TUCSON (CN) - A nonprofit behavioral health care group claims two executives paid themselves exorbitant salaries and wasted millions of dollars of taxpayer money that should have gone to impoverished sufferers of mental illness.
Southeastern Arizona Behavioral Health Services, one of three members of the Community Partnership of Southern Arizona (CPSA), sued the partnership's CEO Neal Cash and CFO Charles Andrade in Pima County Court, alleging breach of contract, bad faith and breach of fiduciary duty.
"Just in fiscal years 2007, 2008 and 2009, defendants gave away $1,711,585 of corporate assets to subcontractors (extra-contractual compensation), and other entities for uses other than CPSA's express purpose of managing behavioral health services in Cochise, Graham, Greenlee, Santa Cruz and Pima Counties," the complaint states. (Parentheses in complaint.)
During that time, Cash made more than $1.3 million in salary and benefits, and Andrade made more than $1.2 million, according to the complaint.
The executives allegedly spent nearly $800,000 on travel, $614,000 on "convention expenses," $204,000 on lobbyists and $408,000 on lawyers.
"Cash and Andrade's use of corporate funds to 'pay themselves' grossly excessive compensation, give away corporate assets and commission of egregious corporate waste is reprehensible enough to impose punitive damages because: CPSA is funded almost exclusively with taxpayer-financed public funding; defendants hold CPSA out as a 'guardian of public expenditures' for behavioral health; and defendants' misconduct directly impacts the quality and quantity of services available to the indigent population suffering from mental illness, in Tucson and Southeastern Arizona," the complaint states.
As a "regional behavioral health authority" (RBHA), the partnership contracts with the state to provide mental health services in several counties. Three health care providers, including the plaintiff, organized the nonprofit corporation in 1995 for that purpose.

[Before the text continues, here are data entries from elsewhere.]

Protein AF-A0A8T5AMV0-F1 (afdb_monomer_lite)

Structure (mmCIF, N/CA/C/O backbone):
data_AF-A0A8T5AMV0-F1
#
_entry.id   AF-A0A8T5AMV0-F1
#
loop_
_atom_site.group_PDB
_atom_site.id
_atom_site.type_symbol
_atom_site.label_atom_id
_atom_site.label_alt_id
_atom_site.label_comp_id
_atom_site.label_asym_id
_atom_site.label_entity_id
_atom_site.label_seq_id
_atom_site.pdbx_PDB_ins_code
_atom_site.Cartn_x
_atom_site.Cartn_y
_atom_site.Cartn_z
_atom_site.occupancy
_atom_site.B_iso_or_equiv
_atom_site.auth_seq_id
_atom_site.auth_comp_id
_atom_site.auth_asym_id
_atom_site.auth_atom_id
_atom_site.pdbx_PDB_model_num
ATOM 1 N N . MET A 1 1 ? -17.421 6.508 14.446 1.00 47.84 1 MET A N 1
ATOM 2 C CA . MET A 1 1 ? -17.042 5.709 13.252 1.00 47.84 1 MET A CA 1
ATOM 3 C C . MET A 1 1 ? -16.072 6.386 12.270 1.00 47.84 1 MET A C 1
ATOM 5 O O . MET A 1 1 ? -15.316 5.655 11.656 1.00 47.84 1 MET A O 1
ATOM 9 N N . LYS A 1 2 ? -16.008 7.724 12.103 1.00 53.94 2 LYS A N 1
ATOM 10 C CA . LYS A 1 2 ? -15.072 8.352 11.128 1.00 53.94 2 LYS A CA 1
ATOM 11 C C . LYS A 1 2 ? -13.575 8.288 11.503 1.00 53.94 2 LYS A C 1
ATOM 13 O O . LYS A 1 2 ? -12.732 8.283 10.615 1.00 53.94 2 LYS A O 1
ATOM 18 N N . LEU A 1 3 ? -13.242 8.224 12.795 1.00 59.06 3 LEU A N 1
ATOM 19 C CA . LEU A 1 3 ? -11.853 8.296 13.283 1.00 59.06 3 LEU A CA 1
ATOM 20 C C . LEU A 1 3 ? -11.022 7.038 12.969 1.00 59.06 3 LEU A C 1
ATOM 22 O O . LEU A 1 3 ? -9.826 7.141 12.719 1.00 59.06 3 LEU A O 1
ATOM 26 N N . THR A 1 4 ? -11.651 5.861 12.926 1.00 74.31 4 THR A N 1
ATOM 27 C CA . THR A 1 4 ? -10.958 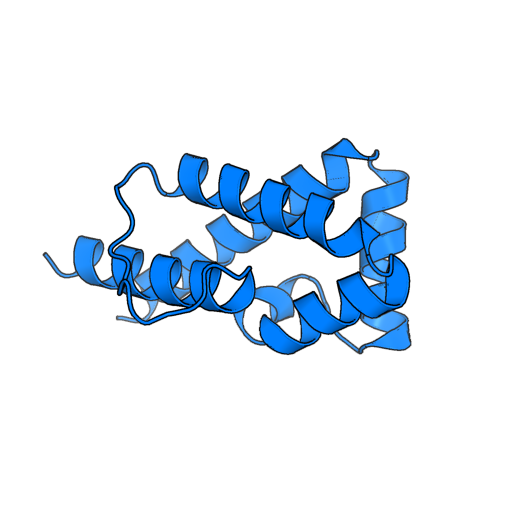4.585 12.680 1.00 74.31 4 THR A CA 1
ATOM 28 C C . THR A 1 4 ? -10.549 4.417 11.218 1.00 74.31 4 THR A C 1
ATOM 30 O O . THR A 1 4 ? -9.492 3.862 10.942 1.00 74.31 4 THR A O 1
ATOM 33 N N . GLY A 1 5 ? -11.342 4.944 10.276 1.00 83.81 5 GLY A N 1
ATOM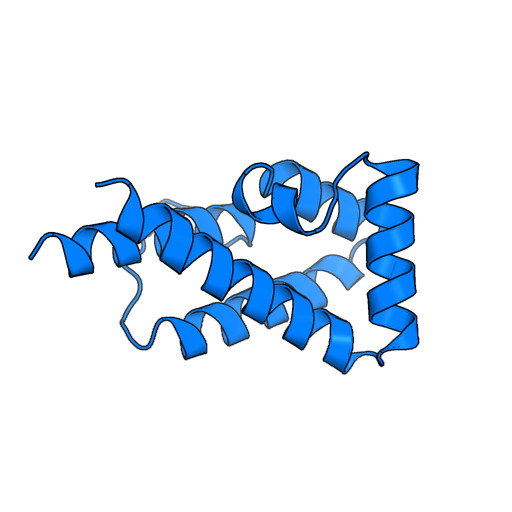 34 C CA . GLY A 1 5 ? -10.995 4.943 8.852 1.00 83.81 5 GLY A CA 1
ATOM 35 C C . GLY A 1 5 ? -9.752 5.781 8.559 1.00 83.81 5 GLY A C 1
ATOM 36 O O . GLY A 1 5 ? -8.824 5.284 7.933 1.00 83.81 5 GLY A O 1
ATOM 37 N N . LYS A 1 6 ? -9.699 7.008 9.095 1.00 89.88 6 LYS A N 1
ATOM 38 C CA . LYS A 1 6 ? -8.554 7.910 8.906 1.00 89.88 6 LYS A CA 1
ATOM 39 C C . LYS A 1 6 ? -7.263 7.340 9.506 1.00 89.88 6 LYS A C 1
ATOM 41 O O . LYS A 1 6 ? -6.228 7.383 8.856 1.00 89.88 6 LYS A O 1
ATOM 46 N N . ALA A 1 7 ? -7.338 6.758 10.706 1.00 93.75 7 ALA A N 1
ATOM 47 C CA . ALA A 1 7 ? -6.177 6.133 11.338 1.00 93.75 7 ALA A CA 1
ATOM 48 C C . ALA A 1 7 ? -5.636 4.952 10.512 1.00 93.75 7 ALA A C 1
ATOM 50 O O . ALA A 1 7 ? -4.430 4.830 10.336 1.00 93.75 7 ALA A O 1
ATOM 51 N N . PHE A 1 8 ? -6.513 4.105 9.961 1.00 95.12 8 PHE A N 1
ATOM 52 C CA . PHE A 1 8 ? -6.073 3.028 9.071 1.00 95.12 8 PHE A CA 1
ATOM 53 C C . PHE A 1 8 ? -5.424 3.570 7.792 1.00 95.12 8 PHE A C 1
ATOM 55 O O . PHE A 1 8 ? -4.382 3.067 7.382 1.00 95.12 8 PHE A O 1
ATOM 62 N N . ASP A 1 9 ? -6.022 4.598 7.182 1.00 97.06 9 ASP A N 1
ATOM 63 C CA . ASP A 1 9 ? -5.481 5.232 5.977 1.00 97.06 9 ASP A CA 1
ATOM 64 C C . ASP A 1 9 ? -4.059 5.758 6.228 1.00 97.06 9 ASP A C 1
ATOM 66 O O . ASP A 1 9 ? -3.167 5.509 5.424 1.00 97.06 9 ASP A O 1
ATOM 70 N N . GLU A 1 10 ? -3.810 6.399 7.373 1.00 97.12 10 GLU A N 1
ATOM 71 C CA . GLU A 1 10 ? -2.475 6.870 7.770 1.00 97.12 10 GLU A CA 1
ATOM 72 C C . GLU A 1 10 ? -1.464 5.719 7.928 1.00 97.12 10 GLU A C 1
ATOM 74 O O . GLU A 1 10 ? -0.333 5.830 7.449 1.00 97.12 10 GLU A O 1
ATOM 79 N N . LEU A 1 11 ? -1.861 4.595 8.537 1.00 97.31 11 LEU A N 1
ATOM 80 C CA . LEU A 1 11 ? -0.995 3.415 8.679 1.00 97.31 11 LEU A CA 1
ATOM 81 C C . LEU A 1 11 ? -0.688 2.757 7.328 1.00 97.31 11 LEU A C 1
ATOM 83 O O . LEU A 1 11 ? 0.448 2.348 7.087 1.00 97.31 11 LEU A O 1
ATOM 87 N N . LEU A 1 12 ? -1.677 2.678 6.434 1.00 98.38 12 LEU A N 1
ATOM 88 C CA . LEU A 1 12 ? -1.489 2.158 5.082 1.00 98.38 12 LEU A CA 1
ATOM 89 C C . LEU A 1 12 ? -0.546 3.051 4.272 1.00 98.38 12 LEU A C 1
ATOM 91 O O . LEU A 1 12 ? 0.394 2.543 3.667 1.00 98.38 12 LEU A O 1
ATOM 95 N N . LEU A 1 13 ? -0.749 4.369 4.298 1.00 98.62 13 LEU A N 1
ATOM 96 C CA . LEU A 1 13 ? 0.136 5.315 3.616 1.00 98.62 13 LEU A CA 1
ATOM 97 C C . LEU A 1 13 ? 1.571 5.222 4.136 1.00 98.62 13 LEU A C 1
ATOM 99 O O . LEU A 1 13 ? 2.509 5.213 3.344 1.00 98.62 13 LEU A O 1
ATOM 103 N N . LYS A 1 14 ? 1.742 5.084 5.454 1.00 98.44 14 LYS A N 1
ATOM 104 C CA . LYS A 1 14 ? 3.055 4.873 6.067 1.00 98.44 14 LYS A CA 1
ATOM 105 C C . LYS A 1 14 ? 3.706 3.570 5.590 1.00 98.44 14 LYS A C 1
ATOM 107 O O . LYS A 1 14 ? 4.885 3.571 5.251 1.00 98.44 14 LYS A O 1
ATOM 112 N N . ALA A 1 15 ? 2.947 2.476 5.517 1.00 98.56 15 ALA A N 1
ATOM 113 C CA . ALA A 1 15 ? 3.441 1.199 5.004 1.00 98.56 15 ALA A CA 1
ATOM 114 C C . ALA A 1 15 ? 3.885 1.291 3.532 1.00 98.56 15 ALA A C 1
ATOM 116 O O . ALA A 1 15 ? 4.912 0.718 3.166 1.00 98.56 15 ALA A O 1
ATOM 117 N N . VAL A 1 16 ? 3.133 2.027 2.705 1.00 98.62 16 VAL A N 1
ATOM 118 C CA . VAL A 1 16 ? 3.486 2.294 1.302 1.00 98.62 16 VAL A CA 1
ATOM 119 C C . VAL A 1 16 ? 4.756 3.13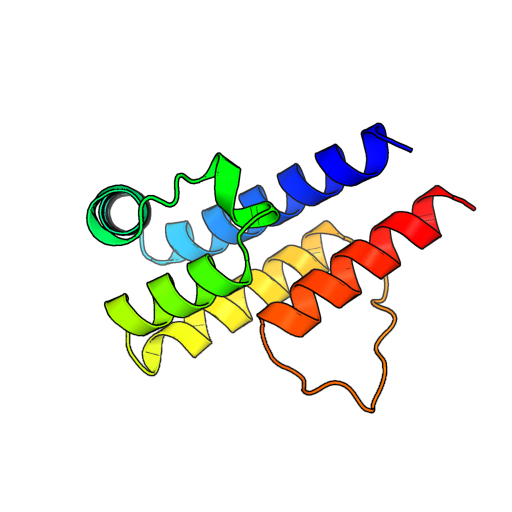2 1.217 1.00 98.62 16 VAL A C 1
ATOM 121 O O . VAL A 1 16 ? 5.692 2.731 0.530 1.00 98.62 16 VAL A O 1
ATOM 124 N N . ASP A 1 17 ? 4.836 4.241 1.956 1.00 98.44 17 ASP A N 1
ATOM 125 C CA . ASP A 1 17 ? 6.026 5.095 1.975 1.00 98.44 17 ASP A CA 1
ATOM 126 C C . ASP A 1 17 ? 7.281 4.310 2.351 1.00 98.44 17 ASP A C 1
ATOM 128 O O . ASP A 1 17 ? 8.282 4.398 1.651 1.00 98.44 17 ASP A O 1
ATOM 132 N N . GLU A 1 18 ? 7.226 3.515 3.421 1.00 98.31 18 GLU A N 1
ATOM 133 C CA . GLU A 1 18 ? 8.359 2.708 3.884 1.00 98.31 18 GLU A CA 1
ATOM 134 C C . GLU A 1 18 ? 8.770 1.636 2.868 1.00 98.31 18 GLU A C 1
ATOM 136 O O . GLU A 1 18 ? 9.963 1.386 2.679 1.00 98.31 18 GLU A O 1
ATOM 141 N N . ALA A 1 19 ? 7.801 0.994 2.208 1.00 97.75 19 ALA A N 1
ATOM 142 C CA . ALA A 1 19 ? 8.082 0.005 1.174 1.00 97.75 19 ALA A CA 1
ATOM 143 C C . ALA A 1 19 ? 8.766 0.652 -0.037 1.00 97.75 19 ALA A C 1
ATOM 145 O O . ALA A 1 19 ? 9.795 0.155 -0.493 1.00 97.75 19 ALA A O 1
ATOM 146 N N . LEU A 1 20 ? 8.258 1.786 -0.520 1.00 97.50 20 LEU A N 1
ATOM 147 C CA . LEU A 1 20 ? 8.854 2.488 -1.656 1.00 97.50 20 LEU A CA 1
ATOM 148 C C . LEU A 1 20 ? 10.213 3.118 -1.303 1.00 97.50 20 LEU A C 1
ATOM 150 O O . LEU A 1 20 ? 11.154 3.002 -2.085 1.00 97.50 20 LEU A O 1
ATOM 154 N N . SER A 1 21 ? 10.357 3.711 -0.112 1.00 97.38 21 SER A N 1
ATOM 155 C CA . SER A 1 21 ? 11.625 4.276 0.381 1.00 97.38 21 SER A CA 1
ATOM 156 C C . SER A 1 21 ? 12.725 3.228 0.532 1.00 97.38 21 SER A C 1
ATOM 158 O O . SER A 1 21 ? 13.901 3.578 0.461 1.00 97.38 21 SER A O 1
ATOM 160 N N . SER A 1 22 ? 12.390 1.942 0.696 1.00 95.75 22 SER A N 1
ATOM 161 C CA . SER A 1 22 ? 13.406 0.879 0.752 1.00 95.75 22 SER A CA 1
ATOM 162 C C . SER A 1 22 ? 14.180 0.701 -0.564 1.00 95.75 22 SER A C 1
ATOM 164 O O . SER A 1 22 ? 15.272 0.137 -0.552 1.00 95.75 22 SER A O 1
ATOM 166 N N . LEU A 1 23 ? 13.650 1.219 -1.680 1.00 94.25 23 LEU A N 1
ATOM 167 C CA . LEU A 1 23 ? 14.336 1.298 -2.973 1.00 94.25 23 LEU A CA 1
ATOM 168 C C . LEU A 1 23 ? 15.150 2.596 -3.144 1.00 94.25 23 LEU A C 1
ATOM 170 O O . LEU A 1 23 ? 15.825 2.771 -4.156 1.00 94.25 23 LEU A O 1
ATOM 174 N N . GLY A 1 24 ? 15.081 3.509 -2.171 1.00 97.19 24 GLY A N 1
ATOM 175 C CA . GLY A 1 24 ? 15.667 4.845 -2.206 1.00 97.19 24 GLY A CA 1
ATOM 176 C C . GLY A 1 24 ? 14.619 5.956 -2.332 1.00 97.19 24 GLY A C 1
ATOM 177 O O . GLY A 1 24 ? 13.566 5.800 -2.950 1.00 97.19 24 GLY A O 1
ATOM 178 N N . GLU A 1 25 ? 14.925 7.125 -1.768 1.00 96.62 25 GLU A N 1
ATOM 179 C CA . GLU A 1 25 ? 14.004 8.270 -1.737 1.00 96.62 25 GLU A CA 1
ATOM 180 C C . GLU A 1 25 ? 13.663 8.820 -3.128 1.00 96.62 25 GLU A C 1
ATOM 182 O O . GLU A 1 25 ? 12.507 9.142 -3.408 1.00 96.62 25 GLU A O 1
ATOM 187 N N . SER A 1 26 ? 14.642 8.855 -4.035 1.00 97.44 26 SER A N 1
ATOM 188 C CA . SER A 1 26 ? 14.427 9.250 -5.431 1.00 97.44 26 SER A CA 1
ATOM 189 C C . SER A 1 26 ? 13.520 8.265 -6.175 1.00 97.44 26 SER A C 1
ATOM 191 O O . SER A 1 26 ? 12.674 8.682 -6.971 1.00 97.44 26 SER A O 1
ATOM 193 N N . ALA A 1 27 ? 13.647 6.965 -5.889 1.00 96.12 27 ALA A N 1
ATOM 194 C CA . ALA A 1 27 ? 12.782 5.935 -6.451 1.00 96.12 27 ALA A CA 1
ATOM 195 C C . ALA A 1 27 ? 11.343 6.110 -5.951 1.00 96.12 27 ALA A C 1
ATOM 197 O O . ALA A 1 27 ? 10.425 6.167 -6.767 1.00 96.12 27 ALA A O 1
ATOM 198 N N . ARG A 1 28 ? 11.143 6.308 -4.639 1.00 97.62 28 ARG A N 1
ATOM 199 C CA . ARG A 1 28 ? 9.819 6.610 -4.067 1.00 97.62 28 ARG A CA 1
ATOM 200 C C . ARG A 1 28 ? 9.154 7.802 -4.755 1.00 97.62 28 ARG A C 1
ATOM 202 O O . ARG A 1 28 ? 8.004 7.699 -5.177 1.00 97.62 28 ARG A O 1
ATOM 209 N N . GLN A 1 29 ? 9.875 8.915 -4.895 1.00 98.06 29 GLN A N 1
ATOM 210 C CA . GLN A 1 29 ? 9.360 10.115 -5.562 1.00 98.06 29 GLN A CA 1
ATOM 211 C C . GLN A 1 29 ? 8.992 9.846 -7.026 1.00 98.06 29 GLN A C 1
ATOM 213 O O . GLN A 1 29 ? 7.923 10.256 -7.472 1.00 98.06 29 GLN A O 1
ATOM 218 N N . SER A 1 30 ? 9.841 9.118 -7.754 1.00 97.69 30 SER A N 1
ATOM 219 C CA . SER A 1 30 ? 9.604 8.777 -9.164 1.00 97.69 30 SER A CA 1
ATOM 220 C C . S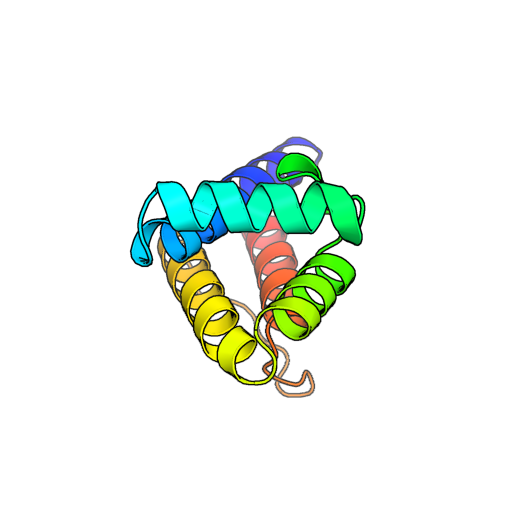ER A 1 30 ? 8.375 7.883 -9.343 1.00 97.69 30 SER A C 1
ATOM 222 O O . SER A 1 30 ? 7.597 8.080 -10.275 1.00 97.69 30 SER A O 1
ATOM 224 N N . ILE A 1 31 ? 8.163 6.934 -8.427 1.00 97.50 31 ILE A N 1
ATOM 225 C CA . ILE A 1 31 ? 6.992 6.049 -8.433 1.00 97.50 31 ILE A CA 1
ATOM 226 C C . ILE A 1 31 ? 5.719 6.856 -8.181 1.00 97.50 31 ILE A C 1
ATOM 228 O O . ILE A 1 31 ? 4.769 6.735 -8.952 1.00 97.50 31 ILE A O 1
ATOM 232 N N . TYR A 1 32 ? 5.703 7.725 -7.165 1.00 98.25 32 TYR A N 1
ATOM 233 C CA . TYR A 1 32 ? 4.548 8.592 -6.919 1.00 98.25 32 TYR A CA 1
ATOM 234 C C . TYR A 1 32 ? 4.268 9.543 -8.080 1.00 98.25 32 TYR A C 1
ATOM 236 O O . TYR A 1 32 ? 3.111 9.699 -8.467 1.00 98.25 32 TYR A O 1
ATOM 244 N N . PHE A 1 33 ? 5.307 10.120 -8.684 1.00 97.56 33 PHE A N 1
ATOM 245 C CA . PHE A 1 33 ? 5.155 10.949 -9.875 1.00 97.56 33 PHE A CA 1
ATOM 246 C C . PHE A 1 33 ? 4.507 10.168 -11.024 1.00 97.56 33 PHE A C 1
ATOM 248 O O . PHE A 1 33 ? 3.567 10.655 -11.647 1.00 97.56 33 PHE A O 1
ATOM 255 N N . HIS A 1 34 ? 4.951 8.935 -11.279 1.00 96.44 34 HIS A N 1
ATOM 256 C CA . HIS A 1 34 ? 4.393 8.111 -12.348 1.00 96.44 34 HIS A CA 1
ATOM 257 C C . HIS A 1 34 ? 2.948 7.674 -12.060 1.00 96.44 34 HIS A C 1
ATOM 259 O O . HIS A 1 34 ? 2.106 7.711 -12.959 1.00 96.44 34 HIS A O 1
ATOM 265 N N . LEU A 1 35 ? 2.639 7.322 -10.807 1.00 97.25 35 LEU A N 1
ATOM 266 C CA . LEU A 1 35 ? 1.278 7.017 -10.354 1.00 97.25 35 LEU A CA 1
ATOM 267 C C . LEU A 1 35 ? 0.331 8.199 -10.570 1.00 97.25 35 LEU A C 1
ATOM 269 O O . LEU A 1 35 ? -0.759 8.044 -11.128 1.00 97.25 35 LEU A O 1
ATOM 273 N N . GLN A 1 36 ? 0.775 9.396 -10.205 1.00 97.44 36 GLN A N 1
ATOM 274 C CA . GLN A 1 36 ? -0.006 10.607 -10.394 1.00 97.44 36 GLN A CA 1
ATOM 275 C C . GLN A 1 36 ? -0.146 10.979 -11.877 1.00 97.44 36 GLN A C 1
ATOM 277 O O . GLN A 1 36 ? -1.240 11.332 -12.315 1.00 97.44 36 GLN A O 1
ATOM 282 N N . ASP A 1 37 ? 0.923 10.895 -12.671 1.00 96.56 37 ASP A N 1
ATOM 283 C CA . ASP A 1 37 ? 0.902 11.301 -14.080 1.00 96.56 37 ASP A CA 1
ATOM 284 C C . ASP A 1 37 ? 0.088 10.337 -14.953 1.00 96.56 37 ASP A C 1
ATOM 286 O O . ASP A 1 37 ? -0.792 10.775 -15.702 1.00 96.56 37 ASP A O 1
ATOM 290 N N . LYS A 1 38 ? 0.339 9.026 -14.836 1.00 95.88 38 LYS A N 1
ATOM 291 C CA . LYS A 1 38 ? -0.255 8.006 -15.714 1.00 95.88 38 LYS A CA 1
ATOM 292 C C . LYS A 1 38 ? -1.576 7.448 -15.213 1.00 95.88 38 LYS A C 1
ATOM 294 O O . LYS A 1 38 ? -2.451 7.178 -16.030 1.00 95.88 38 LYS A O 1
ATOM 299 N N . PHE A 1 39 ? -1.736 7.308 -13.900 1.00 94.56 39 PHE A N 1
ATOM 300 C CA . PHE A 1 39 ? -2.909 6.657 -13.302 1.00 94.56 39 PHE A CA 1
ATOM 301 C C . PHE A 1 39 ? -3.824 7.632 -12.558 1.00 94.56 39 PHE A C 1
ATOM 303 O O . PHE A 1 39 ? -4.917 7.262 -12.135 1.00 94.56 39 PHE A O 1
ATOM 310 N N . LYS A 1 40 ? -3.412 8.904 -12.443 1.00 97.19 40 LYS A N 1
ATOM 311 C CA . LYS A 1 40 ? -4.143 9.951 -11.716 1.00 97.19 40 LYS A CA 1
ATOM 312 C C . LYS A 1 40 ? -4.412 9.551 -10.267 1.00 97.19 40 LYS A C 1
ATOM 314 O O . LYS A 1 40 ? -5.472 9.865 -9.740 1.00 97.19 40 LYS A O 1
ATOM 319 N N . ILE A 1 41 ? -3.471 8.832 -9.653 1.00 97.94 41 ILE A N 1
ATOM 320 C CA . ILE A 1 41 ? -3.526 8.417 -8.249 1.00 97.94 41 ILE A CA 1
ATOM 321 C C . ILE A 1 41 ? -2.470 9.213 -7.492 1.00 97.94 41 ILE A C 1
ATOM 323 O O . ILE A 1 41 ? -1.271 8.977 -7.644 1.00 97.94 41 ILE A O 1
ATOM 327 N N . SER A 1 42 ? -2.915 10.167 -6.681 1.00 97.69 42 SER A N 1
ATOM 328 C CA . SER A 1 42 ? -2.054 10.798 -5.679 1.00 97.69 42 SER A CA 1
ATOM 329 C C . SER A 1 42 ? -1.833 9.864 -4.487 1.00 97.69 42 SER A C 1
ATOM 331 O O . SER A 1 42 ? -2.605 8.928 -4.252 1.00 97.69 42 SER A O 1
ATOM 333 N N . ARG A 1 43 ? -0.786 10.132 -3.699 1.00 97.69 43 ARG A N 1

But in recent years Cash and Andrade have expanded the partnership's activities far beyond its original purpose, including organizing several for-profit real estate holding companies, according to the complaint. The plaintiffs also claim that the executives violated federal law by lying on the partnership's tax returns.
"The defendants have actively participated and even executed CPSA's tax returns characterizing its revenue as originating from 'grants and charitable contributions,'" the complaint states. "In truth and in fact, CPSA's revenue comes form its activities as a RBHA in the form of 'program service revenue.'"
The plaintiffs say the partnership's board of directors promised last October to set up an ad hoc special committee to investigate the allegations, but so far nothing has been done.
"As of the date of this complaint, the ad hoc special committee has not provided documentation of its origin, a list of its members, what instructions it had from the board, the basis or terms of its engagement of counsel, results of any investigation, or response to this pre-suit demand," the complaint states.
The plaintiffs seek an order terminating Cash and Andrade without compensation, and punitive damages "in the amount of all compensation they have received and all the funds they have squandered."
They are represented by Russell Kolsrud with Clark Hill, of Scottsdale.